***** EXTRACTED DATA *****
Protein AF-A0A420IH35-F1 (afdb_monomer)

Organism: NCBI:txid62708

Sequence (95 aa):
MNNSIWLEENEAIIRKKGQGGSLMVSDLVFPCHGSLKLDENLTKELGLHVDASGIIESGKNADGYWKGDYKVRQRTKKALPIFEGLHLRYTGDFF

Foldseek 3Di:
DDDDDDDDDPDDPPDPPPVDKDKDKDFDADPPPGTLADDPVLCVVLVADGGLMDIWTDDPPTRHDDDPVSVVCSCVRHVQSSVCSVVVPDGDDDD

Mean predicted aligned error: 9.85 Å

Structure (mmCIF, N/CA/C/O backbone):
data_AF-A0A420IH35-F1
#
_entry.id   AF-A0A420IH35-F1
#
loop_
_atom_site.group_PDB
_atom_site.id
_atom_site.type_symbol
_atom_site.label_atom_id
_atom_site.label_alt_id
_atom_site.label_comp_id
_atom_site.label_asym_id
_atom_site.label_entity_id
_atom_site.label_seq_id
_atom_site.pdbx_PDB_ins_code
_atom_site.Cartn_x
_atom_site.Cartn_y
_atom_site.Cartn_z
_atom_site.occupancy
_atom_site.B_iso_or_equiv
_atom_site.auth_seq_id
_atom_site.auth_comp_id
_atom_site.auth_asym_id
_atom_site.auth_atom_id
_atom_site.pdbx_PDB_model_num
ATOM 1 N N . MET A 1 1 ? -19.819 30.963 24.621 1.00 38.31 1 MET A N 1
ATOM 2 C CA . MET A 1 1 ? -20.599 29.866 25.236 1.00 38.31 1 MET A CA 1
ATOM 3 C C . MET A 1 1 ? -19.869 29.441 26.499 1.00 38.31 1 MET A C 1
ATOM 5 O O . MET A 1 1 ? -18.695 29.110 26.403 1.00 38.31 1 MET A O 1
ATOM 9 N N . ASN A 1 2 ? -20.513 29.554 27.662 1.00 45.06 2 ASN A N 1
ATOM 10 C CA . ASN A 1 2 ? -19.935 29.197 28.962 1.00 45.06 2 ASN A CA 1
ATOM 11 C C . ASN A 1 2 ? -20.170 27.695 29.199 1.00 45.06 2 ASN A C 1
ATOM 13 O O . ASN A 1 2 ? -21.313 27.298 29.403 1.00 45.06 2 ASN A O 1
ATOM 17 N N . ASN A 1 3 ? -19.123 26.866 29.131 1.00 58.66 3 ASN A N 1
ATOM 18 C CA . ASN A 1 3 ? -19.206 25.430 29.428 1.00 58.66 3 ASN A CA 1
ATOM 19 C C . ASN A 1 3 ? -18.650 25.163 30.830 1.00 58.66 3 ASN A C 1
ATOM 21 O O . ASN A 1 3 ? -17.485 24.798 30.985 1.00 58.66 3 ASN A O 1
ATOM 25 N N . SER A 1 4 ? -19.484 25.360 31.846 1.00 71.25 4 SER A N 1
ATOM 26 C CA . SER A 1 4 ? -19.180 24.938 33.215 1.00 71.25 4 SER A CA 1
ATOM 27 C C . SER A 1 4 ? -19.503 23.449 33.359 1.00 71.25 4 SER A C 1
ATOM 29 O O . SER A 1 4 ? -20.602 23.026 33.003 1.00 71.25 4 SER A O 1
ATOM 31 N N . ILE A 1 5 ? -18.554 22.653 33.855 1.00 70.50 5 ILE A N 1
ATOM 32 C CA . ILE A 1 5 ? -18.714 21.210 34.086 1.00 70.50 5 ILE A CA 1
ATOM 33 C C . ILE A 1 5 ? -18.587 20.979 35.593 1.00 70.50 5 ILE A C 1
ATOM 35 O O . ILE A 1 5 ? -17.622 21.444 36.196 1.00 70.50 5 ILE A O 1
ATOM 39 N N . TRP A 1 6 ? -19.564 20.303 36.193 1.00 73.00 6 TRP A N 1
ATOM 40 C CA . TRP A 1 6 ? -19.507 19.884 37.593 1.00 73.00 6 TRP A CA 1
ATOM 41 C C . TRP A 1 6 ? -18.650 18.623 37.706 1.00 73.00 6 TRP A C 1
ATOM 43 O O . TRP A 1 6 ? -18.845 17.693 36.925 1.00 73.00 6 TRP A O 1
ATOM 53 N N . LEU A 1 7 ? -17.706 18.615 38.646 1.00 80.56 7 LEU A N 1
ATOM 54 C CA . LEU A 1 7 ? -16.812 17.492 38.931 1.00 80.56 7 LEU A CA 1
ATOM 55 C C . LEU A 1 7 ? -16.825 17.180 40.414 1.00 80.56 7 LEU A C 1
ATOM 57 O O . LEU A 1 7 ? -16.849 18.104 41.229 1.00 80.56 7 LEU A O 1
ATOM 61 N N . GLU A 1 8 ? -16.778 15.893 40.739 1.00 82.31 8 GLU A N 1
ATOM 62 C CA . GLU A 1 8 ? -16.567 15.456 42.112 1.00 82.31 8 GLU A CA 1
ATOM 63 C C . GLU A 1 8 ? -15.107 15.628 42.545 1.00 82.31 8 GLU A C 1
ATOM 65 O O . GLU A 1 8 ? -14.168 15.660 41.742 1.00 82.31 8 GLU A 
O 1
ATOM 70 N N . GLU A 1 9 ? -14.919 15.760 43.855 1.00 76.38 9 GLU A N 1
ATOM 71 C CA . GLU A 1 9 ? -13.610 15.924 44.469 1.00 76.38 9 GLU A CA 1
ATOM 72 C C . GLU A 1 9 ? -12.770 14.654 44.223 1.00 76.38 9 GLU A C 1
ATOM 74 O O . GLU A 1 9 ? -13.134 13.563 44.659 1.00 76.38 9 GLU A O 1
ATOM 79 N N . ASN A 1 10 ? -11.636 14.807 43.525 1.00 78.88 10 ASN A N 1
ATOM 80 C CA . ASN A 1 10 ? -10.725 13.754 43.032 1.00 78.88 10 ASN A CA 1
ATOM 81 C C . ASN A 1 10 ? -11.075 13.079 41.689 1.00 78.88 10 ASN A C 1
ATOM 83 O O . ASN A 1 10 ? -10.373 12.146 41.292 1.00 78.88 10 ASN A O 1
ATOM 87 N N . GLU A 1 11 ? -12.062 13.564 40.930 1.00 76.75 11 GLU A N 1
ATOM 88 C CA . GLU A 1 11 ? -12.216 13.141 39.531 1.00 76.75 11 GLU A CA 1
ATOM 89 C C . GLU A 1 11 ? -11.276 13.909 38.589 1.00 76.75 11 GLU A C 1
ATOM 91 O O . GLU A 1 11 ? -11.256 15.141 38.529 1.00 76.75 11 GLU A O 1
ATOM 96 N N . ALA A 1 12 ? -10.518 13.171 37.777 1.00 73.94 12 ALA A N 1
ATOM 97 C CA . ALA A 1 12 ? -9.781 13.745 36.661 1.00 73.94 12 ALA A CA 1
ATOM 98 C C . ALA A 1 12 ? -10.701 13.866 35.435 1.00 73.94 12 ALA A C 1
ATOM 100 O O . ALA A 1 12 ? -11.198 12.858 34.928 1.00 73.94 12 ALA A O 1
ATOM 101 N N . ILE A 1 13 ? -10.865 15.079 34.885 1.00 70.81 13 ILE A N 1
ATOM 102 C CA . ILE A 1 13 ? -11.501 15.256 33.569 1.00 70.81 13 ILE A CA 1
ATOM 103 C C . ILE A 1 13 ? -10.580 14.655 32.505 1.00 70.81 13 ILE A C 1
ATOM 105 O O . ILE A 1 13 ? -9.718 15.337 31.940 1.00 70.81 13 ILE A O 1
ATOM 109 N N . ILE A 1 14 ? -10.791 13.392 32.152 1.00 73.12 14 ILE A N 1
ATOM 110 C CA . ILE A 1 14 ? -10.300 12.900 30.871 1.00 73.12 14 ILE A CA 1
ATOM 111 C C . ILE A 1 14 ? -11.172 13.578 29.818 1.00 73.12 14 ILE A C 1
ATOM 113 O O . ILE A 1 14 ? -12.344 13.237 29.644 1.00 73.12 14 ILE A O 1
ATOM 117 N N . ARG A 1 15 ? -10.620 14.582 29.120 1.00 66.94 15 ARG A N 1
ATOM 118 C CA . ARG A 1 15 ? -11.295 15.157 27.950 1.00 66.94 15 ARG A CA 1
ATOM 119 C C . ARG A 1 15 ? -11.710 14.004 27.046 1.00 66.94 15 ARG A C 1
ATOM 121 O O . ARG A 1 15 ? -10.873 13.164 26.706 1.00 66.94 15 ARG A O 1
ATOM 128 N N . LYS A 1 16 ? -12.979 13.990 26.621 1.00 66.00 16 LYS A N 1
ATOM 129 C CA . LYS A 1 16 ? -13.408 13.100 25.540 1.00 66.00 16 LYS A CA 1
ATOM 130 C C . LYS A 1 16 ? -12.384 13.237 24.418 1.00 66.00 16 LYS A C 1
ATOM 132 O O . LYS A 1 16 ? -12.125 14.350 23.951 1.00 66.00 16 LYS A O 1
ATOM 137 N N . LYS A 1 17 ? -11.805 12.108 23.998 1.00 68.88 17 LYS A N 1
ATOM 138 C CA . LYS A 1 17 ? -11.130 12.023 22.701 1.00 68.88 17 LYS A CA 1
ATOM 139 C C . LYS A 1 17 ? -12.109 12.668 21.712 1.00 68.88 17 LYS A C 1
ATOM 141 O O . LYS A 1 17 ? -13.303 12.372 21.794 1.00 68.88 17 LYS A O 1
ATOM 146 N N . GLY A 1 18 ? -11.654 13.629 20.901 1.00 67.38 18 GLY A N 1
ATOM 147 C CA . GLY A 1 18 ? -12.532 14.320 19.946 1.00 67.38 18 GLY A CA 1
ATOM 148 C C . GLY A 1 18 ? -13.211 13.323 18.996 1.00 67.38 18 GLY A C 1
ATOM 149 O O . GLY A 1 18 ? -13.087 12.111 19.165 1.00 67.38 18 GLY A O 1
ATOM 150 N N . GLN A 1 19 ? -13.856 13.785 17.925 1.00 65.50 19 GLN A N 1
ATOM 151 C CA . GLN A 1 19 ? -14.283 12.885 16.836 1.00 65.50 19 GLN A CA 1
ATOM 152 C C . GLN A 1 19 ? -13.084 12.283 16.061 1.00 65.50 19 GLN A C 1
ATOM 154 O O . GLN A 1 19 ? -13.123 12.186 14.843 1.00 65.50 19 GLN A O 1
*****
***** EXTRACTED DATA *****
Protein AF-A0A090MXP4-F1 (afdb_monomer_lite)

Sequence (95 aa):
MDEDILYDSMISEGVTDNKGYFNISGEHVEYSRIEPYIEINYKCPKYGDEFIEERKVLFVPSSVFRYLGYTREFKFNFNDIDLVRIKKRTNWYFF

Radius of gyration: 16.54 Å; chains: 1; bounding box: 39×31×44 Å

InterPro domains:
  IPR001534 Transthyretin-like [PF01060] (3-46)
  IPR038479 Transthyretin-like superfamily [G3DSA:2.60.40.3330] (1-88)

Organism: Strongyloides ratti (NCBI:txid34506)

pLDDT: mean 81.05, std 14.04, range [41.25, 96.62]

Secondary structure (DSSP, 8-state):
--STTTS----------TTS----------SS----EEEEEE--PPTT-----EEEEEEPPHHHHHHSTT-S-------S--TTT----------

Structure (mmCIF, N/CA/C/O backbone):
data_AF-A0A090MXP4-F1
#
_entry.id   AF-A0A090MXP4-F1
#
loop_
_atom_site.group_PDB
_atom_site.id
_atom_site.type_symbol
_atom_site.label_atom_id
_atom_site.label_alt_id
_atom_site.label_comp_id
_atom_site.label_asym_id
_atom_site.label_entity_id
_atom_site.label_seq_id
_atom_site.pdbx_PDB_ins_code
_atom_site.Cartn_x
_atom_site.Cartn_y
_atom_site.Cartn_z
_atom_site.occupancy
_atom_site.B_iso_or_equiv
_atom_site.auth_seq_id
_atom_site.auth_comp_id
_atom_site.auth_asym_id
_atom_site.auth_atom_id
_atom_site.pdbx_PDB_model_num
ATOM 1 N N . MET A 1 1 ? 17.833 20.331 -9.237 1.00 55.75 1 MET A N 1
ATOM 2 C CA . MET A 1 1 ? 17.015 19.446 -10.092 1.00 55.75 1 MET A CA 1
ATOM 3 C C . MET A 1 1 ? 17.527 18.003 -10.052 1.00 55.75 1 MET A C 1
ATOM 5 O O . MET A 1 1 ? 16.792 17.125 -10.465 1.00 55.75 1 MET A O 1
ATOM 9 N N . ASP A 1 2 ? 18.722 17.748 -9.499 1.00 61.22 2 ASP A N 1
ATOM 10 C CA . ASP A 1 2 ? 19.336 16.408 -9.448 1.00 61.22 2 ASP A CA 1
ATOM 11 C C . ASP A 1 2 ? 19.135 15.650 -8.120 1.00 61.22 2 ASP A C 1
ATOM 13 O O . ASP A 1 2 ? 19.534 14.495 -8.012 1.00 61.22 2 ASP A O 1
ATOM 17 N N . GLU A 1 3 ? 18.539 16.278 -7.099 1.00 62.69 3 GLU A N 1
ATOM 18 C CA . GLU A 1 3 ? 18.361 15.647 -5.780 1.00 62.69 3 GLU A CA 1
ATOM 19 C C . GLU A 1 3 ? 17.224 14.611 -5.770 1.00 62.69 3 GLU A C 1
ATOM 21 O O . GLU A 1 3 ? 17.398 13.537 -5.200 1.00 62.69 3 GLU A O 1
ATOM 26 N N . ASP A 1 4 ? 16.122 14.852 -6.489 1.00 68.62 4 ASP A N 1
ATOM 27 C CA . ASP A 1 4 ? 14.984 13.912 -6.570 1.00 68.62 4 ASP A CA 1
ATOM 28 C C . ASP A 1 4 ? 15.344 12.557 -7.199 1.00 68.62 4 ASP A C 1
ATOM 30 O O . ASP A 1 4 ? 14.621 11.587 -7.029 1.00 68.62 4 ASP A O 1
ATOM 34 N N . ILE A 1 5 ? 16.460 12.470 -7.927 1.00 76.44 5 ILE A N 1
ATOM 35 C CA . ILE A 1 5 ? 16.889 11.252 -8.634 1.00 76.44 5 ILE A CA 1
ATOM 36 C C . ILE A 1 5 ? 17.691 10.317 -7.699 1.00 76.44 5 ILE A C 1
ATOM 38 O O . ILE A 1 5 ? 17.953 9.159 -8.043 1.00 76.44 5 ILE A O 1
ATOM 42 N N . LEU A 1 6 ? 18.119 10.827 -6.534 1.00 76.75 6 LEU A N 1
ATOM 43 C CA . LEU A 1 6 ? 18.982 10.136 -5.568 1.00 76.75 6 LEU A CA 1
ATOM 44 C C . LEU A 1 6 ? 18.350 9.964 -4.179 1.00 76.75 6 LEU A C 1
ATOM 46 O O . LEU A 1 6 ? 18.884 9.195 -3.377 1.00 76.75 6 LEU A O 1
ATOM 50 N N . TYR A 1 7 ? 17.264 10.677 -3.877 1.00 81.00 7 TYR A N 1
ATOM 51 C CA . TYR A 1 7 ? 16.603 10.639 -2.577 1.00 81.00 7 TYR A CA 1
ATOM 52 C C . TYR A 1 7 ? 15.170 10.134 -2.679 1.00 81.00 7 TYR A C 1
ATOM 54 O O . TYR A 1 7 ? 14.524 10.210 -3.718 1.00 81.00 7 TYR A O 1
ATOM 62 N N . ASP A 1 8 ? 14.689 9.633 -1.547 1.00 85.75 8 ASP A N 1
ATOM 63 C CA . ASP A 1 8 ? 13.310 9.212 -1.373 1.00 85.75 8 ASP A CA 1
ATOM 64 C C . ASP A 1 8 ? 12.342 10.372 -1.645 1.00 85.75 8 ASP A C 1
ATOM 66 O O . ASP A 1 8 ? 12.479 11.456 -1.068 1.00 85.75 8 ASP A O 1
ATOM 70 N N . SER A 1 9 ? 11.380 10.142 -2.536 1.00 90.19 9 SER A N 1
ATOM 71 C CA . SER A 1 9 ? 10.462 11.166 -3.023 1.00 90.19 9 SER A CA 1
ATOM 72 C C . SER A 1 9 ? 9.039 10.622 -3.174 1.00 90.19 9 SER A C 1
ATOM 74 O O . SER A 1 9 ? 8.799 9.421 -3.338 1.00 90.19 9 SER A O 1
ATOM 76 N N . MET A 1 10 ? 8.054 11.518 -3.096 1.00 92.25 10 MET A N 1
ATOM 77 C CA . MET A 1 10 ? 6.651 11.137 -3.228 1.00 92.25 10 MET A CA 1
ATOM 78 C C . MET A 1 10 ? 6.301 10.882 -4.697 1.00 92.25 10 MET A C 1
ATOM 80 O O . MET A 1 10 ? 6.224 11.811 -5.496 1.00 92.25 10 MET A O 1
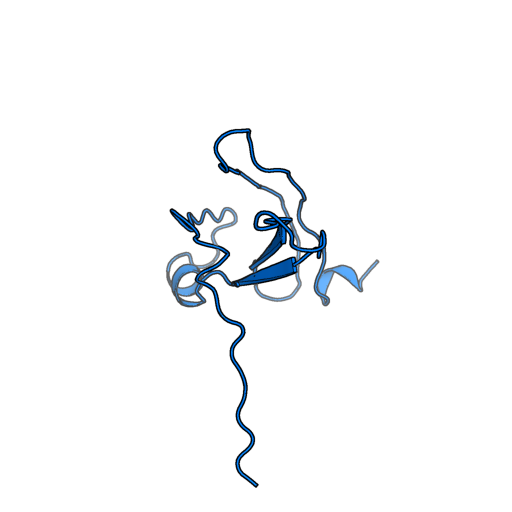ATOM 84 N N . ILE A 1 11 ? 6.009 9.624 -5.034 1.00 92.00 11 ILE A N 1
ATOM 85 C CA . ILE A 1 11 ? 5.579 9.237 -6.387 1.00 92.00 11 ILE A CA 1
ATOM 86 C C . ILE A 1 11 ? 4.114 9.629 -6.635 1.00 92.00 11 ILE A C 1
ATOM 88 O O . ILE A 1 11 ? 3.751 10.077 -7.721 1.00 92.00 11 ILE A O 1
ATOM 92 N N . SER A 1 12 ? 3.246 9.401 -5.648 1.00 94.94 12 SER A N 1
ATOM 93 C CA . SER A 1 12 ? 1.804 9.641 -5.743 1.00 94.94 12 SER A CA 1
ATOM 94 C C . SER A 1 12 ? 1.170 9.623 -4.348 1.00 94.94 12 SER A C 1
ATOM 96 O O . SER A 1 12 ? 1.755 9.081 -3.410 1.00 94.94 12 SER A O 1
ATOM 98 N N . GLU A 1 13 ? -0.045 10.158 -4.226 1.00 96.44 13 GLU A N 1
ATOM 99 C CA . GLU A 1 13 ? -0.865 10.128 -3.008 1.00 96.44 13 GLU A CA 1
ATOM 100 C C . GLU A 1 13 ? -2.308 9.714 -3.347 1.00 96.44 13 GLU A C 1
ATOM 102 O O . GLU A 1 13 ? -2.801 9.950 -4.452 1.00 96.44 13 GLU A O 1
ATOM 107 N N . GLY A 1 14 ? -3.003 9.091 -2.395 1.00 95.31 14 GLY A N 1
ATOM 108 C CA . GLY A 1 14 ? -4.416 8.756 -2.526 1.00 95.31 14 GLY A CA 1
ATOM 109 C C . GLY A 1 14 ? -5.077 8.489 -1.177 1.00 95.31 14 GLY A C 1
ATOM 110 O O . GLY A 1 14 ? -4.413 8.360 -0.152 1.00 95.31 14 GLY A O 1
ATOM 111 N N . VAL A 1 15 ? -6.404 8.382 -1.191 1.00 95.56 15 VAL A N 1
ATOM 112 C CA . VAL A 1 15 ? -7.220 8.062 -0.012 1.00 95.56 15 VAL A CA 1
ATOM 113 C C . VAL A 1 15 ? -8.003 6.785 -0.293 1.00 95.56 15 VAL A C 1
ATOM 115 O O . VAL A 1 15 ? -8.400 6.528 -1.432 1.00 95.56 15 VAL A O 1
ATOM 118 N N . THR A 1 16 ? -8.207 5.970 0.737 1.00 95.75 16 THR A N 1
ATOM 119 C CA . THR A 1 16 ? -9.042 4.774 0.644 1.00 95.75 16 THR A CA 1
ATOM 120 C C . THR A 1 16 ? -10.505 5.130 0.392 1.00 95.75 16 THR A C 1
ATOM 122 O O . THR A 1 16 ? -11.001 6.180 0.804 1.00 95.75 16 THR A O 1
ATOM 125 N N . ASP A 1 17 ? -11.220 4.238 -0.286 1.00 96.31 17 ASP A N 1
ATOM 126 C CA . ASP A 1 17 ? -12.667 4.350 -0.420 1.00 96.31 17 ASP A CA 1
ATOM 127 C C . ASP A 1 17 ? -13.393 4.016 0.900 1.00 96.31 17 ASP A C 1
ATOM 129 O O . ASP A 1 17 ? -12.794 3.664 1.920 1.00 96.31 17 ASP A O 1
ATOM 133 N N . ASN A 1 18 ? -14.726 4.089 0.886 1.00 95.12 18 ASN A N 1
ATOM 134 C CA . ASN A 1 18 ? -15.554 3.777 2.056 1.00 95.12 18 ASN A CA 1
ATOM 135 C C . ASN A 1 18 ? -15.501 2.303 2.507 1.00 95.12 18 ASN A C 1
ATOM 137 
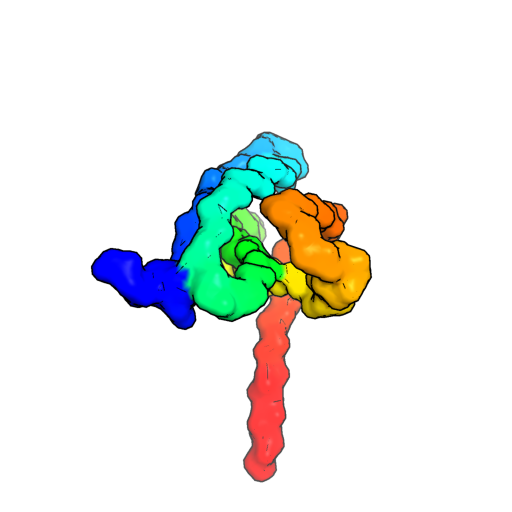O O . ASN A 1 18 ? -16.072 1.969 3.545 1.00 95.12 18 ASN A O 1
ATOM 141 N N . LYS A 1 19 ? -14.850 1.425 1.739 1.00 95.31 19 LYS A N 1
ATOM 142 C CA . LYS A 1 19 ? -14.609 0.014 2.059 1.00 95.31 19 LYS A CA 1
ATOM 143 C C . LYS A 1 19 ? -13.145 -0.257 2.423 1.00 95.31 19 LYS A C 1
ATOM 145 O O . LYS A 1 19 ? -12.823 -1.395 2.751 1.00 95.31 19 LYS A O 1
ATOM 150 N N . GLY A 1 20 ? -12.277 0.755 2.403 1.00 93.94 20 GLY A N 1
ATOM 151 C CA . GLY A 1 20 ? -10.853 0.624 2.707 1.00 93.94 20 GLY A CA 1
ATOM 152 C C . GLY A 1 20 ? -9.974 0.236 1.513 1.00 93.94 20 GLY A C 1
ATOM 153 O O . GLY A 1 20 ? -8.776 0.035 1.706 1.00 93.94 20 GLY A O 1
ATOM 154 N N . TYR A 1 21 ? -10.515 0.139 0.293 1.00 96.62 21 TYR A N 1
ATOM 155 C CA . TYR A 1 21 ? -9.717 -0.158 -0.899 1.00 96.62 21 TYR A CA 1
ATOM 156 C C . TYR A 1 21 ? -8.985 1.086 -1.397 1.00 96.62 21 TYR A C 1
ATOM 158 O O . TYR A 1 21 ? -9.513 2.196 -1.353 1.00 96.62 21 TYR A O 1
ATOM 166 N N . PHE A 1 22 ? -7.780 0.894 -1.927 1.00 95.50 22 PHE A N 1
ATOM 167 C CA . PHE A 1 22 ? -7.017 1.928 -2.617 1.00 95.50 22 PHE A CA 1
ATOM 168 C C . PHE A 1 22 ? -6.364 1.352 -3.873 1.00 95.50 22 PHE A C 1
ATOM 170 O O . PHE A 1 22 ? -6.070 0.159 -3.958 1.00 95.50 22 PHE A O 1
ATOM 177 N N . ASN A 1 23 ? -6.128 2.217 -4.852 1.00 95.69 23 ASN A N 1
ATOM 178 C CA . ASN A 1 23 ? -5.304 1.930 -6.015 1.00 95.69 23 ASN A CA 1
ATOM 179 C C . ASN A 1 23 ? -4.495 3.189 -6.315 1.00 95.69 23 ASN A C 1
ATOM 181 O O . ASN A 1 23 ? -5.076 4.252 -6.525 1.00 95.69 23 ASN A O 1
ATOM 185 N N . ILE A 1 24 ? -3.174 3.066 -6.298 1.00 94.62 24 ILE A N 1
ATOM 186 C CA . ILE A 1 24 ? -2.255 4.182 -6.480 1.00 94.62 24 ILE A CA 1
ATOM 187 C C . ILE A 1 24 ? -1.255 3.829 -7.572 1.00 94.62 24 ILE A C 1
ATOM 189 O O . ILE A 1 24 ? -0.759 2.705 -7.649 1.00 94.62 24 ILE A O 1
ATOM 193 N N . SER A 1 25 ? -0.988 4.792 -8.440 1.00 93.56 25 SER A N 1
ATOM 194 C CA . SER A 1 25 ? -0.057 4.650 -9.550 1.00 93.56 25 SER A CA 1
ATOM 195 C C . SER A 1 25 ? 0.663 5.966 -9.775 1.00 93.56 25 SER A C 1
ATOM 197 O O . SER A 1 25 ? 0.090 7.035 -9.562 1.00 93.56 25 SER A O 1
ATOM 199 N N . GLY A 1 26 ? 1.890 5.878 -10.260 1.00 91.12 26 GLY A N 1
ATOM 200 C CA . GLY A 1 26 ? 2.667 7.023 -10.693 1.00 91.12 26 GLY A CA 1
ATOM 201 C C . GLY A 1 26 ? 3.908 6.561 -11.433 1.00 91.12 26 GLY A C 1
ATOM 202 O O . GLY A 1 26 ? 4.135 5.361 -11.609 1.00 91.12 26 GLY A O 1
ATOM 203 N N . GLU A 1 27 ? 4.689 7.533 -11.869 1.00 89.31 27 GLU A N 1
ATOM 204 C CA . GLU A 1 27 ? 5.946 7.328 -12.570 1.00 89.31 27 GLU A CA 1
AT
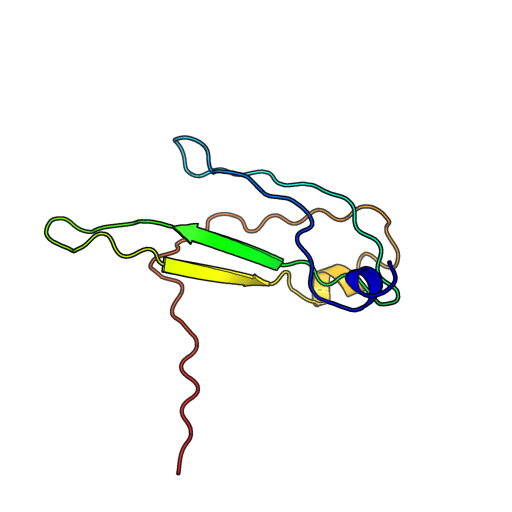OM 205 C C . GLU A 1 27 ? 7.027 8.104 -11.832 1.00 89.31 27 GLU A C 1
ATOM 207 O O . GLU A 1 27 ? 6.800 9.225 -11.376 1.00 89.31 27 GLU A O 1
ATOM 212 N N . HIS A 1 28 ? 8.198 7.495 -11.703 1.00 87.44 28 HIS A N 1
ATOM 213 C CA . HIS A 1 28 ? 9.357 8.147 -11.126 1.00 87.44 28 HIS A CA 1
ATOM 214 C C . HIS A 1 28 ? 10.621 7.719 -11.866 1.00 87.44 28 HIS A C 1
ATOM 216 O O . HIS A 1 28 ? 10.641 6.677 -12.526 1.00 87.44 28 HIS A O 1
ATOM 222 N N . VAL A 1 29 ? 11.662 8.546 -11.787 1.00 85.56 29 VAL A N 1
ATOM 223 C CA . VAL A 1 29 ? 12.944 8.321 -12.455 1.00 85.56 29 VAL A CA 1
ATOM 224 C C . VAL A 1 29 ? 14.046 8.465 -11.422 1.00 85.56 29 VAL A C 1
*****
§ **THE TASK**: All that is wanted is the stretch of lines above from the one containing "ATOM 177 N N" through the one containing "ATOM 200 C CA", duplicated exactly.

§ **FINAL ANSWER**:
ATOM 177 N N . ASN A 1 23 ? -6.128 2.217 -4.852 1.00 95.69 23 ASN A N 1
ATOM 178 C CA . ASN A 1 23 ? -5.304 1.930 -6.015 1.00 95.69 23 ASN A CA 1
ATOM 179 C C . ASN A 1 23 ? -4.495 3.189 -6.315 1.00 95.69 23 ASN A C 1
ATOM 181 O O . ASN A 1 23 ? -5.076 4.252 -6.525 1.00 95.69 23 ASN A O 1
ATOM 185 N N . ILE A 1 24 ? -3.174 3.066 -6.298 1.00 94.62 24 ILE A N 1
ATOM 186 C CA . ILE A 1 24 ? -2.255 4.182 -6.480 1.00 94.62 24 ILE A CA 1
ATOM 187 C C . ILE A 1 24 ? -1.255 3.829 -7.572 1.00 94.62 24 ILE A C 1
ATOM 189 O O . ILE A 1 24 ? -0.759 2.705 -7.649 1.00 94.62 24 ILE A O 1
ATOM 193 N N . SER A 1 25 ? -0.988 4.792 -8.440 1.00 93.56 25 SER A N 1
ATOM 194 C CA . SER A 1 25 ? -0.057 4.650 -9.550 1.00 93.56 25 SER A CA 1
ATOM 195 C C . SER A 1 25 ? 0.663 5.966 -9.775 1.00 93.56 25 SER A C 1
ATOM 197 O O . SER A 1 25 ? 0.090 7.035 -9.562 1.00 93.56 25 SER A O 1
ATOM 199 N N . GLY A 1 26 ? 1.890 5.878 -10.260 1.00 91.12 26 GLY A N 1
ATOM 200 C CA . GLY A 1 26 ? 2.667 7.023 -10.693 1.00 91.12 26 GLY A CA 1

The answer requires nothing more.